Fixing Random, bonus episode 1
I just thought of a really cute application of the stochastic workflow technology we've been working on; most of the series has already been written but it fits in here, so I'm going to insert this extra bonus episode. We'll implement the zero value next time.
Code for this bonus episode is here.
You are probably familiar with the famous "Monty Hall" problem, but if not, here it is:
- You're on a game show hosted by Monty Hall, the handsome Canadian fellow pictured above.
- Before you there are three closed doors; behind a uniformly randomly selected door there is a new car; behind the other two there is nothing.
- You get to choose a door, and you get what is behind it as a prize: either a car, or nothing.
- You randomly choose a door, again by some uniform process.
- Monty - who knows where the car is - now always opens a door that meets two criteria: it does not have the car behind it, and it is not the door you chose.
- To clarify: if you chose the door with the car, Monty chooses one of the remaining two doors by a uniform random choice.
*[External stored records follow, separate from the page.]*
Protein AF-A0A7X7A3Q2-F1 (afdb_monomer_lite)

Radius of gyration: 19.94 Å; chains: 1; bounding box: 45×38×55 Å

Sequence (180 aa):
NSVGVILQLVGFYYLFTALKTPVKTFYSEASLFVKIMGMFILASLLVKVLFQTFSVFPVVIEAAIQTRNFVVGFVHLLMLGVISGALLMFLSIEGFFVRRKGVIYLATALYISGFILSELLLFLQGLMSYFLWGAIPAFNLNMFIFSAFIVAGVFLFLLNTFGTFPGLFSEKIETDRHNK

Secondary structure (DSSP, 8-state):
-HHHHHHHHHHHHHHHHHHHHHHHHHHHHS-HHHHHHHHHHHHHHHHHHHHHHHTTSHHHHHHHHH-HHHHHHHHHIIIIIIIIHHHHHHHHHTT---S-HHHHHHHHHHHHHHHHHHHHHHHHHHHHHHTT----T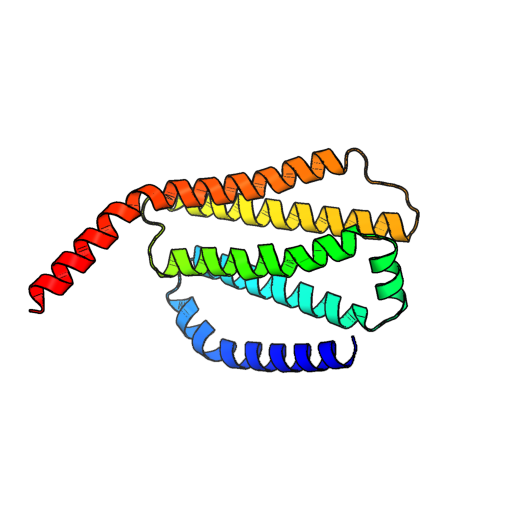THHHHHHHHHHHHHHHHHHHHHHHTTTHHHHHHHHHHHHHHT-

Foldseek 3Di:
DVVVLVVLVVVVVVVVVVCPPVVVVCVVPDDPLLVLLVVQQVVLSVVLSVLVNCCVDVLSVVLCVQAVLVVVLSVCSCVLRHVVSVVLSVCVVVPLQPDDPVLLVQLSCLQSQLSVQLSVLSVVQSVCSSVVVDGDPPSVVSNVVSVVSNVVSVVSSVVSRVVPVVPVVVVVVVVVVVVD

pLDDT: mean 85.21, std 11.22, range [49.34, 96.38]

Structure (mmCIF, N/CA/C/O backbone):
data_AF-A0A7X7A3Q2-F1
#
_entry.id   AF-A0A7X7A3Q2-F1
#
loop_
_atom_site.group_PDB
_atom_site.id
_atom_site.type_symbol
_atom_site.label_atom_id
_atom_site.label_alt_id
_atom_site.label_comp_id
_atom_site.label_asym_id
_atom_site.label_entity_id
_atom_site.label_seq_id
_atom_site.pdbx_PDB_ins_code
_atom_site.Cartn_x
_atom_site.Cartn_y
_atom_site.Cartn_z
_atom_site.occupancy
_atom_site.B_iso_or_equiv
_atom_site.auth_seq_id
_atom_site.auth_comp_id
_atom_site.auth_asym_id
_atom_site.auth_atom_id
_atom_site.pdbx_PDB_model_num
ATOM 1 N N . ASN A 1 1 ? 4.180 -17.263 -18.267 1.00 75.25 1 ASN A N 1
ATOM 2 C CA . ASN A 1 1 ? 3.420 -16.055 -17.870 1.00 75.25 1 ASN A CA 1
ATOM 3 C C . ASN A 1 1 ? 2.022 -15.978 -18.463 1.00 75.25 1 ASN A C 1
ATOM 5 O O . ASN A 1 1 ? 1.090 -15.826 -17.687 1.00 75.25 1 ASN A O 1
ATOM 9 N N . SER A 1 2 ? 1.828 -16.134 -19.774 1.00 82.81 2 SER A N 1
ATOM 10 C CA . SER A 1 2 ? 0.536 -15.846 -20.426 1.00 82.81 2 SER A CA 1
ATOM 11 C C . SER A 1 2 ? -0.657 -16.660 -19.901 1.00 82.81 2 SER A C 1
ATOM 13 O O . SER A 1 2 ? -1.687 -16.080 -19.581 1.00 82.81 2 SER A O 1
ATOM 15 N N . VAL A 1 3 ? -0.512 -17.978 -19.706 1.00 88.19 3 VAL A N 1
ATOM 16 C CA . VAL A 1 3 ? -1.584 -18.818 -19.122 1.00 88.19 3 VAL A CA 1
ATOM 17 C C . VAL A 1 3 ? -1.935 -18.377 -17.696 1.00 88.19 3 VAL A C 1
ATOM 19 O O . VAL A 1 3 ? -3.107 -18.267 -17.350 1.00 88.19 3 VAL A O 1
ATOM 22 N N . GLY A 1 4 ? -0.925 -18.057 -16.880 1.00 87.94 4 GLY A N 1
ATOM 23 C CA . GLY A 1 4 ? -1.130 -17.571 -15.513 1.00 87.94 4 GLY A CA 1
ATOM 24 C C . GLY A 1 4 ? -1.872 -16.233 -15.461 1.00 87.94 4 GLY A C 1
ATOM 25 O O . GLY A 1 4 ? -2.706 -16.034 -14.586 1.00 87.94 4 GLY A O 1
ATOM 26 N N . VAL A 1 5 ? -1.628 -15.342 -16.426 1.00 89.88 5 VAL A N 1
ATOM 27 C CA . VAL A 1 5 ? -2.333 -14.055 -16.547 1.00 89.88 5 VAL A CA 1
ATOM 28 C C . VAL A 1 5 ? -3.803 -14.264 -16.889 1.00 89.88 5 VAL A C 1
ATOM 30 O O . VAL A 1 5 ? -4.659 -13.665 -16.246 1.00 89.88 5 VAL A O 1
ATOM 33 N N . ILE A 1 6 ? -4.107 -15.160 -17.833 1.00 90.81 6 ILE A N 1
ATOM 34 C CA . ILE A 1 6 ? -5.491 -15.513 -18.186 1.00 90.81 6 ILE A CA 1
ATOM 35 C C . ILE A 1 6 ? -6.217 -16.075 -16.959 1.00 90.81 6 ILE A C 1
ATOM 37 O O . ILE A 1 6 ? -7.278 -15.574 -16.592 1.00 90.81 6 ILE A O 1
ATOM 41 N N . LEU A 1 7 ? -5.624 -17.064 -16.280 1.00 92.25 7 LEU A N 1
ATOM 42 C CA . LEU A 1 7 ? -6.203 -17.654 -15.069 1.00 92.25 7 LEU A CA 1
ATOM 43 C C . LEU A 1 7 ? -6.406 -16.612 -13.962 1.00 92.25 7 LEU A C 1
ATOM 45 O O . LEU A 1 7 ? -7.438 -16.614 -13.294 1.00 92.25 7 LEU A O 1
ATOM 49 N N . GLN A 1 8 ? -5.459 -15.689 -13.792 1.00 92.44 8 GLN A N 1
ATOM 50 C CA . GLN A 1 8 ? -5.583 -14.604 -12.828 1.00 92.44 8 GLN A CA 1
ATOM 51 C C . GLN A 1 8 ? -6.734 -13.652 -13.172 1.00 92.44 8 GLN A C 1
ATOM 53 O O . GLN A 1 8 ? -7.471 -13.265 -12.270 1.00 92.44 8 GLN A O 1
ATOM 58 N N . LEU A 1 9 ? -6.894 -13.257 -14.439 1.00 92.12 9 LEU A N 1
ATOM 59 C CA . LEU A 1 9 ? -7.982 -12.370 -14.866 1.00 92.12 9 LEU A CA 1
ATOM 60 C C . LEU A 1 9 ? -9.348 -13.030 -14.660 1.00 92.12 9 LEU A C 1
ATOM 62 O O . LEU A 1 9 ? -10.264 -12.388 -14.150 1.00 92.12 9 LEU A O 1
ATOM 66 N N . VAL A 1 10 ? -9.462 -14.324 -14.972 1.00 92.69 10 VAL A N 1
ATOM 67 C CA . VAL A 1 10 ? -10.664 -15.121 -14.691 1.00 92.69 10 VAL A CA 1
ATOM 68 C C . VAL A 1 10 ? -10.943 -15.165 -13.186 1.00 92.69 10 VAL A C 1
ATOM 70 O O . VAL A 1 10 ? -12.055 -14.863 -12.756 1.00 92.69 10 VAL A O 1
ATOM 73 N N . GLY A 1 11 ? -9.934 -15.467 -12.365 1.00 91.56 11 GLY A N 1
ATOM 74 C CA . GLY A 1 11 ? -10.067 -15.469 -10.907 1.00 91.56 11 GLY A CA 1
ATOM 75 C C . GLY A 1 11 ? -10.469 -14.102 -10.342 1.00 91.56 11 GLY A C 1
ATOM 76 O O . GLY A 1 11 ? -11.344 -14.023 -9.482 1.00 91.56 11 GLY A O 1
ATOM 77 N N . PHE A 1 12 ? -9.892 -13.017 -10.863 1.00 90.94 12 PHE A N 1
ATOM 78 C CA . PHE A 1 12 ? -10.237 -11.651 -10.471 1.00 90.94 12 PHE A CA 1
ATOM 79 C C . PHE A 1 12 ? -11.679 -11.293 -10.852 1.00 90.94 12 PHE A C 1
ATOM 81 O O . PHE A 1 12 ? -12.386 -10.684 -10.052 1.00 90.94 12 PHE A O 1
ATOM 88 N N . TYR A 1 13 ? -12.150 -11.720 -12.027 1.00 91.81 13 TYR A N 1
ATOM 89 C CA . TYR A 1 13 ? -13.541 -11.544 -12.449 1.00 91.81 13 TYR A CA 1
ATOM 90 C C . TYR A 1 13 ? -14.527 -12.266 -11.516 1.00 91.81 13 TYR A C 1
ATOM 92 O O . TYR A 1 13 ? -15.518 -11.672 -11.076 1.00 91.81 13 TYR A O 1
ATOM 100 N N . TYR A 1 14 ? -14.240 -13.524 -11.161 1.00 91.81 14 TYR A N 1
ATOM 101 C CA . TYR A 1 14 ? -15.056 -14.270 -10.201 1.00 91.81 14 TYR A CA 1
ATOM 102 C C . TYR A 1 14 ? -15.043 -13.624 -8.817 1.00 91.81 14 TYR A C 1
ATOM 104 O O . TYR A 1 14 ? -16.107 -13.457 -8.224 1.00 91.81 14 TYR A O 1
ATOM 112 N N . LEU A 1 15 ? -13.874 -13.199 -8.330 1.00 89.00 15 LEU A N 1
ATOM 113 C CA . LEU A 1 15 ? -13.748 -12.492 -7.057 1.00 89.00 15 LEU A CA 1
ATOM 114 C C . LEU A 1 15 ? -14.579 -11.203 -7.055 1.00 89.00 15 LEU A C 1
ATOM 116 O O . LEU A 1 15 ? -15.362 -10.977 -6.137 1.00 89.00 15 LEU A O 1
ATOM 120 N N . PHE A 1 16 ? -14.458 -10.376 -8.094 1.00 86.88 16 PHE A N 1
ATOM 121 C CA . PHE A 1 16 ? -15.197 -9.119 -8.199 1.00 86.88 16 PHE A CA 1
ATOM 122 C C . PHE A 1 16 ? -16.715 -9.343 -8.197 1.00 86.88 16 PHE A C 1
ATOM 124 O O . PHE A 1 16 ? -17.457 -8.643 -7.505 1.00 86.88 16 PHE A O 1
ATOM 131 N N . THR A 1 17 ? -17.177 -10.361 -8.925 1.00 86.56 17 THR A N 1
ATOM 132 C CA . THR A 1 17 ? -18.599 -10.717 -8.987 1.00 86.56 17 THR A CA 1
ATOM 133 C C . THR A 1 17 ? -19.104 -11.263 -7.650 1.00 86.56 17 THR A C 1
ATOM 135 O O . THR A 1 17 ? -20.161 -10.843 -7.181 1.00 86.56 17 THR A O 1
ATOM 138 N N . ALA A 1 18 ? -18.332 -12.142 -7.005 1.00 85.94 18 ALA A N 1
ATOM 139 C CA . ALA A 1 18 ? -18.661 -12.719 -5.704 1.00 85.94 18 ALA A CA 1
ATOM 140 C C . ALA A 1 18 ? 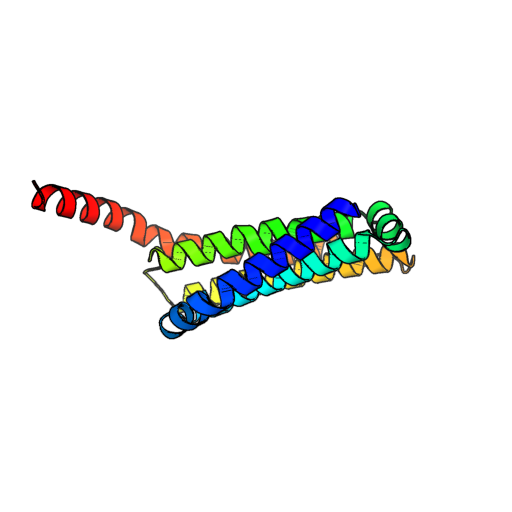-18.711 -11.663 -4.592 1.00 85.94 18 ALA A C 1
ATOM 142 O O . ALA A 1 18 ? -19.532 -11.759 -3.684 1.00 85.94 18 ALA A O 1
ATOM 143 N N . LEU A 1 19 ? -17.867 -10.633 -4.674 1.00 83.62 19 LEU A N 1
ATOM 144 C CA . LEU A 1 19 ? -17.811 -9.566 -3.683 1.00 83.62 19 LEU A CA 1
ATOM 145 C C . LEU A 1 19 ? -18.967 -8.566 -3.821 1.00 83.62 19 LEU A C 1
ATOM 147 O O . LEU A 1 19 ? -19.456 -8.080 -2.810 1.00 83.62 19 LEU A O 1
ATOM 151 N N . LYS A 1 20 ? -19.461 -8.273 -5.030 1.00 78.06 20 LYS A N 1
ATOM 152 C CA . LYS A 1 20 ? -20.409 -7.166 -5.279 1.00 78.06 20 LYS A CA 1
ATOM 153 C C . LYS A 1 20 ? -21.649 -7.160 -4.368 1.00 78.06 20 LYS A C 1
ATOM 155 O O . LYS A 1 20 ? -22.048 -6.100 -3.887 1.00 78.06 20 LYS A O 1
ATOM 160 N N . THR A 1 21 ? -22.255 -8.322 -4.137 1.00 72.19 21 THR A N 1
ATOM 161 C CA . THR A 1 21 ? -23.480 -8.469 -3.331 1.00 72.19 21 THR A CA 1
ATOM 162 C C . THR A 1 21 ? -23.215 -8.397 -1.820 1.00 72.19 21 THR A C 1
ATOM 164 O O . THR A 1 21 ? -23.763 -7.499 -1.178 1.00 72.19 21 THR A O 1
ATOM 167 N N . PRO A 1 22 ? -22.367 -9.261 -1.225 1.00 76.75 22 PRO A N 1
ATOM 168 C CA . PRO A 1 22 ? -22.108 -9.239 0.216 1.00 76.75 22 PRO A CA 1
ATOM 169 C C . PRO A 1 22 ? -21.405 -7.958 0.668 1.00 76.75 22 PRO A C 1
ATOM 171 O O . PRO A 1 22 ? -21.682 -7.464 1.755 1.00 76.75 22 PRO A O 1
ATOM 174 N N . VAL A 1 23 ? -20.552 -7.367 -0.172 1.00 75.88 23 VAL A N 1
ATOM 175 C CA . VAL A 1 23 ? -19.807 -6.151 0.173 1.00 75.88 23 VAL A CA 1
ATOM 176 C C . VAL A 1 23 ? -20.726 -4.950 0.386 1.00 75.88 23 VAL A C 1
ATOM 178 O O . VAL A 1 23 ? -20.468 -4.137 1.272 1.00 75.88 23 VAL A O 1
ATOM 181 N N . LYS A 1 24 ? -21.815 -4.831 -0.383 1.00 73.38 24 LYS A N 1
ATOM 182 C CA . LYS A 1 24 ? -22.754 -3.710 -0.240 1.00 73.38 24 LYS A CA 1
ATOM 183 C C . LYS A 1 24 ? -23.465 -3.741 1.116 1.00 73.38 24 LYS A C 1
ATOM 185 O O . LYS A 1 24 ? -23.565 -2.703 1.762 1.00 73.38 24 LYS A O 1
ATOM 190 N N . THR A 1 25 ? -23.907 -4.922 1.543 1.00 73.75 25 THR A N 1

If you chose a door without the car, Monty only has one door he can open, and he opens that one.
- Monty gives you the opportunity to switch your choice to the other still-closed door.
- Assuming you wish to maximize your probability of winning the car, should you switch doors or stay with your original choice?
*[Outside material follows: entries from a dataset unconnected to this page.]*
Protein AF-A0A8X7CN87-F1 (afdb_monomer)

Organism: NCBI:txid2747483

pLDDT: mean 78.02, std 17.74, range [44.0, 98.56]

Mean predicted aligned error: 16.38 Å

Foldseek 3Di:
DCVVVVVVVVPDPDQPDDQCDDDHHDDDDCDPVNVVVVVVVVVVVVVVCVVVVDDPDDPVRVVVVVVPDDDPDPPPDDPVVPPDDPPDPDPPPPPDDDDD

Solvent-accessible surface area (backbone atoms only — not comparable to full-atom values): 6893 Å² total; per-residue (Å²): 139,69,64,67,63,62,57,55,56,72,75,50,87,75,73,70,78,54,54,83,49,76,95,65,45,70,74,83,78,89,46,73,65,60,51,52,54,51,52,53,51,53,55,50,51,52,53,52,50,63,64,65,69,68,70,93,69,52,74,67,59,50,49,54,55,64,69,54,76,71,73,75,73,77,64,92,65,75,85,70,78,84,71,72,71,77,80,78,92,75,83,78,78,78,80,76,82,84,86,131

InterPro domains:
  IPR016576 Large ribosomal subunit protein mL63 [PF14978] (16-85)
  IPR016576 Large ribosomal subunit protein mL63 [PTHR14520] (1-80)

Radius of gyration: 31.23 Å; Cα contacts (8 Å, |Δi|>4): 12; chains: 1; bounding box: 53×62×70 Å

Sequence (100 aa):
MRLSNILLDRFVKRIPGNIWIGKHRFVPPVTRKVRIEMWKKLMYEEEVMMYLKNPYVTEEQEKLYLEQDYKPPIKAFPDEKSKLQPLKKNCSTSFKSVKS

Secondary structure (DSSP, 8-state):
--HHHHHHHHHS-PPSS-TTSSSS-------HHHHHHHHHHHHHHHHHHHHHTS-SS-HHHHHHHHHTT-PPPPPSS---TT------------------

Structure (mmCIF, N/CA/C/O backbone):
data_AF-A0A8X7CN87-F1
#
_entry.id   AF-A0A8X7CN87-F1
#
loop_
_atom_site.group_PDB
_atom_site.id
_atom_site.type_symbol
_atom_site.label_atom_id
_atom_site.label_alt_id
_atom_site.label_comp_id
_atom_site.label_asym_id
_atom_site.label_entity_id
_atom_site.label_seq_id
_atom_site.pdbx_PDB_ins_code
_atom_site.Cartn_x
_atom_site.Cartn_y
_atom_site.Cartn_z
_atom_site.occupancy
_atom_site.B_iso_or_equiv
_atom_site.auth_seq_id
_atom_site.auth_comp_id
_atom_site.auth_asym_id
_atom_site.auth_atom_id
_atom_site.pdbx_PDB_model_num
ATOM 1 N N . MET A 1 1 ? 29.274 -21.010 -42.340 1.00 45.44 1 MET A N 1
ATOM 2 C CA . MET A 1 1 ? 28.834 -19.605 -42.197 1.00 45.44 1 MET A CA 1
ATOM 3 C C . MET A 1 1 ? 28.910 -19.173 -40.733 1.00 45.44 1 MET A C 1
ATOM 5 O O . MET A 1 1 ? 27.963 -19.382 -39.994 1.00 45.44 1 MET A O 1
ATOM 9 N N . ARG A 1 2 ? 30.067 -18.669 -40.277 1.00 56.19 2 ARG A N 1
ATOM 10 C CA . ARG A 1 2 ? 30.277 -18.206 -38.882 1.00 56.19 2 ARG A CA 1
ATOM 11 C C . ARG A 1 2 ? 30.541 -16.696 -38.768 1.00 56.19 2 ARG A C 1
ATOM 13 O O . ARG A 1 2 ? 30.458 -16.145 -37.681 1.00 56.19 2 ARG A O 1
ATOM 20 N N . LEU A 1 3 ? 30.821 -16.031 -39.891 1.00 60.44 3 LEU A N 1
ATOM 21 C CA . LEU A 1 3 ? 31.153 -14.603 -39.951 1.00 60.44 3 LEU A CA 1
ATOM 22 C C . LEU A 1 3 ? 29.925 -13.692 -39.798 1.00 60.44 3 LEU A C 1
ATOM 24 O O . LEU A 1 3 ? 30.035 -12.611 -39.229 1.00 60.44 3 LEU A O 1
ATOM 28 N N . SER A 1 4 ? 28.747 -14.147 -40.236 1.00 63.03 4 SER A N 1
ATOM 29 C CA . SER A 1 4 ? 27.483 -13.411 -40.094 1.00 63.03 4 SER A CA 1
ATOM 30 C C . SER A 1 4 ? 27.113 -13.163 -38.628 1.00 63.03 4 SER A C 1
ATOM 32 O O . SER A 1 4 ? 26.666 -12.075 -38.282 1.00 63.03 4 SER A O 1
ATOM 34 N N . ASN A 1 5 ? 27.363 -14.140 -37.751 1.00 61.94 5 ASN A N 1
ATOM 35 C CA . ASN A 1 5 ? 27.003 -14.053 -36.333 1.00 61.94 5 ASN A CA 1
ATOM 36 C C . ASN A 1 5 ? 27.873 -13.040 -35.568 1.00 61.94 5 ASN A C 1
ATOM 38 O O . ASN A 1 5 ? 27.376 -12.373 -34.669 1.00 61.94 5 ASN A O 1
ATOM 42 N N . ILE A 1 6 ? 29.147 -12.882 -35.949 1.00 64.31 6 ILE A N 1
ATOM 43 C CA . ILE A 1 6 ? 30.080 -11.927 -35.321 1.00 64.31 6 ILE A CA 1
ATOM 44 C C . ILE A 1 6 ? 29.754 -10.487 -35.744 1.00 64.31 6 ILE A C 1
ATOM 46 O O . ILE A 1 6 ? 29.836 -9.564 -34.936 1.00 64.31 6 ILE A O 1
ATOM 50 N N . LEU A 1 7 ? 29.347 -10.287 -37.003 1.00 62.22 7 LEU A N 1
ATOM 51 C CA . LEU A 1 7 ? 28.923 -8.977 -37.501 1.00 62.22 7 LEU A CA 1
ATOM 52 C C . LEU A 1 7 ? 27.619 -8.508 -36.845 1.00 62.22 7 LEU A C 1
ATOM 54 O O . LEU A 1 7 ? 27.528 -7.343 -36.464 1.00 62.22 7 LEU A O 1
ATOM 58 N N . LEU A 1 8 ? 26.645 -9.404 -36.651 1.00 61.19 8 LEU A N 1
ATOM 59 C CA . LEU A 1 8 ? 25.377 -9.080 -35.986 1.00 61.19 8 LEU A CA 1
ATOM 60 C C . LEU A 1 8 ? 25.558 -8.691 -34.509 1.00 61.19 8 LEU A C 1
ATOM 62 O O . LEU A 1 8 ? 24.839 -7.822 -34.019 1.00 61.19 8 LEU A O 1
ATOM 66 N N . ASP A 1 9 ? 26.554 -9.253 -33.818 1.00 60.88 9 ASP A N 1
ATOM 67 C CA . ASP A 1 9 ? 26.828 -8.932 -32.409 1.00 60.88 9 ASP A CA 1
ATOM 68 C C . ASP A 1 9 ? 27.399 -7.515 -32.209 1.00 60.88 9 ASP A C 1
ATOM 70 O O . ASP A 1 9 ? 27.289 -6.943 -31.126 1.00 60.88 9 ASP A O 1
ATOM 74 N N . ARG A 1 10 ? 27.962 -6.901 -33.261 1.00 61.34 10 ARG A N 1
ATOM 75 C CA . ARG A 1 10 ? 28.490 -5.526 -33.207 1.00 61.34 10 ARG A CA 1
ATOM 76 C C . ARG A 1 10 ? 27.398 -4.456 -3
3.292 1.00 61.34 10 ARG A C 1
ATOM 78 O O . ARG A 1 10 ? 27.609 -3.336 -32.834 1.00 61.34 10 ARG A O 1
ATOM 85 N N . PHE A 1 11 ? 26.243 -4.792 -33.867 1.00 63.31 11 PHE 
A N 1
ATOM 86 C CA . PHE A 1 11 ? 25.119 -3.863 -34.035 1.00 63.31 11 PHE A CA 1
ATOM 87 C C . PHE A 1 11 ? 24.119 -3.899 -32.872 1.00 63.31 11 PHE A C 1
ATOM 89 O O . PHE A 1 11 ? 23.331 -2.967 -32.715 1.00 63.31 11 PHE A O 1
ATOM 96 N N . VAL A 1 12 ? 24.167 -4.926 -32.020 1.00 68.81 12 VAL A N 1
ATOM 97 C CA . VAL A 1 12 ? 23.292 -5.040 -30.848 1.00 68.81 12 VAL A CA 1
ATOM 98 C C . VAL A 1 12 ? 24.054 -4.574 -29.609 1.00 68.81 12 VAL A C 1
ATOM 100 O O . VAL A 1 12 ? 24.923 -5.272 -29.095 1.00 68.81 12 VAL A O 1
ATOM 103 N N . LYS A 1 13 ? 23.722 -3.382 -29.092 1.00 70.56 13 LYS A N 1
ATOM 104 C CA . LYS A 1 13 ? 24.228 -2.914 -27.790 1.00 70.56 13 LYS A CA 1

Aside: I've tried to be very precise in my description of the game for the purposes of our analysis. In the real game as played on television there were irrelevant details such as: the "prizes" behind the other two doors were goats or other bizarre, undesirable items, and so on. But there were also germane differences between the real game and our model above; for example, in the real game Monty would sometimes offer choices like "do you want to switch your door, or forget about the doors entirely and take the prize that is in this box?" and it is not clear by what process Monty decided to offer those choices. In this simplified version of the game I've removed all human agency from Monty; for our purposes, Monty is just a machine that is following an algorithm that involves generating random outcomes.
Exercise 1: If you don't already know the solution, work it out. The answer is below.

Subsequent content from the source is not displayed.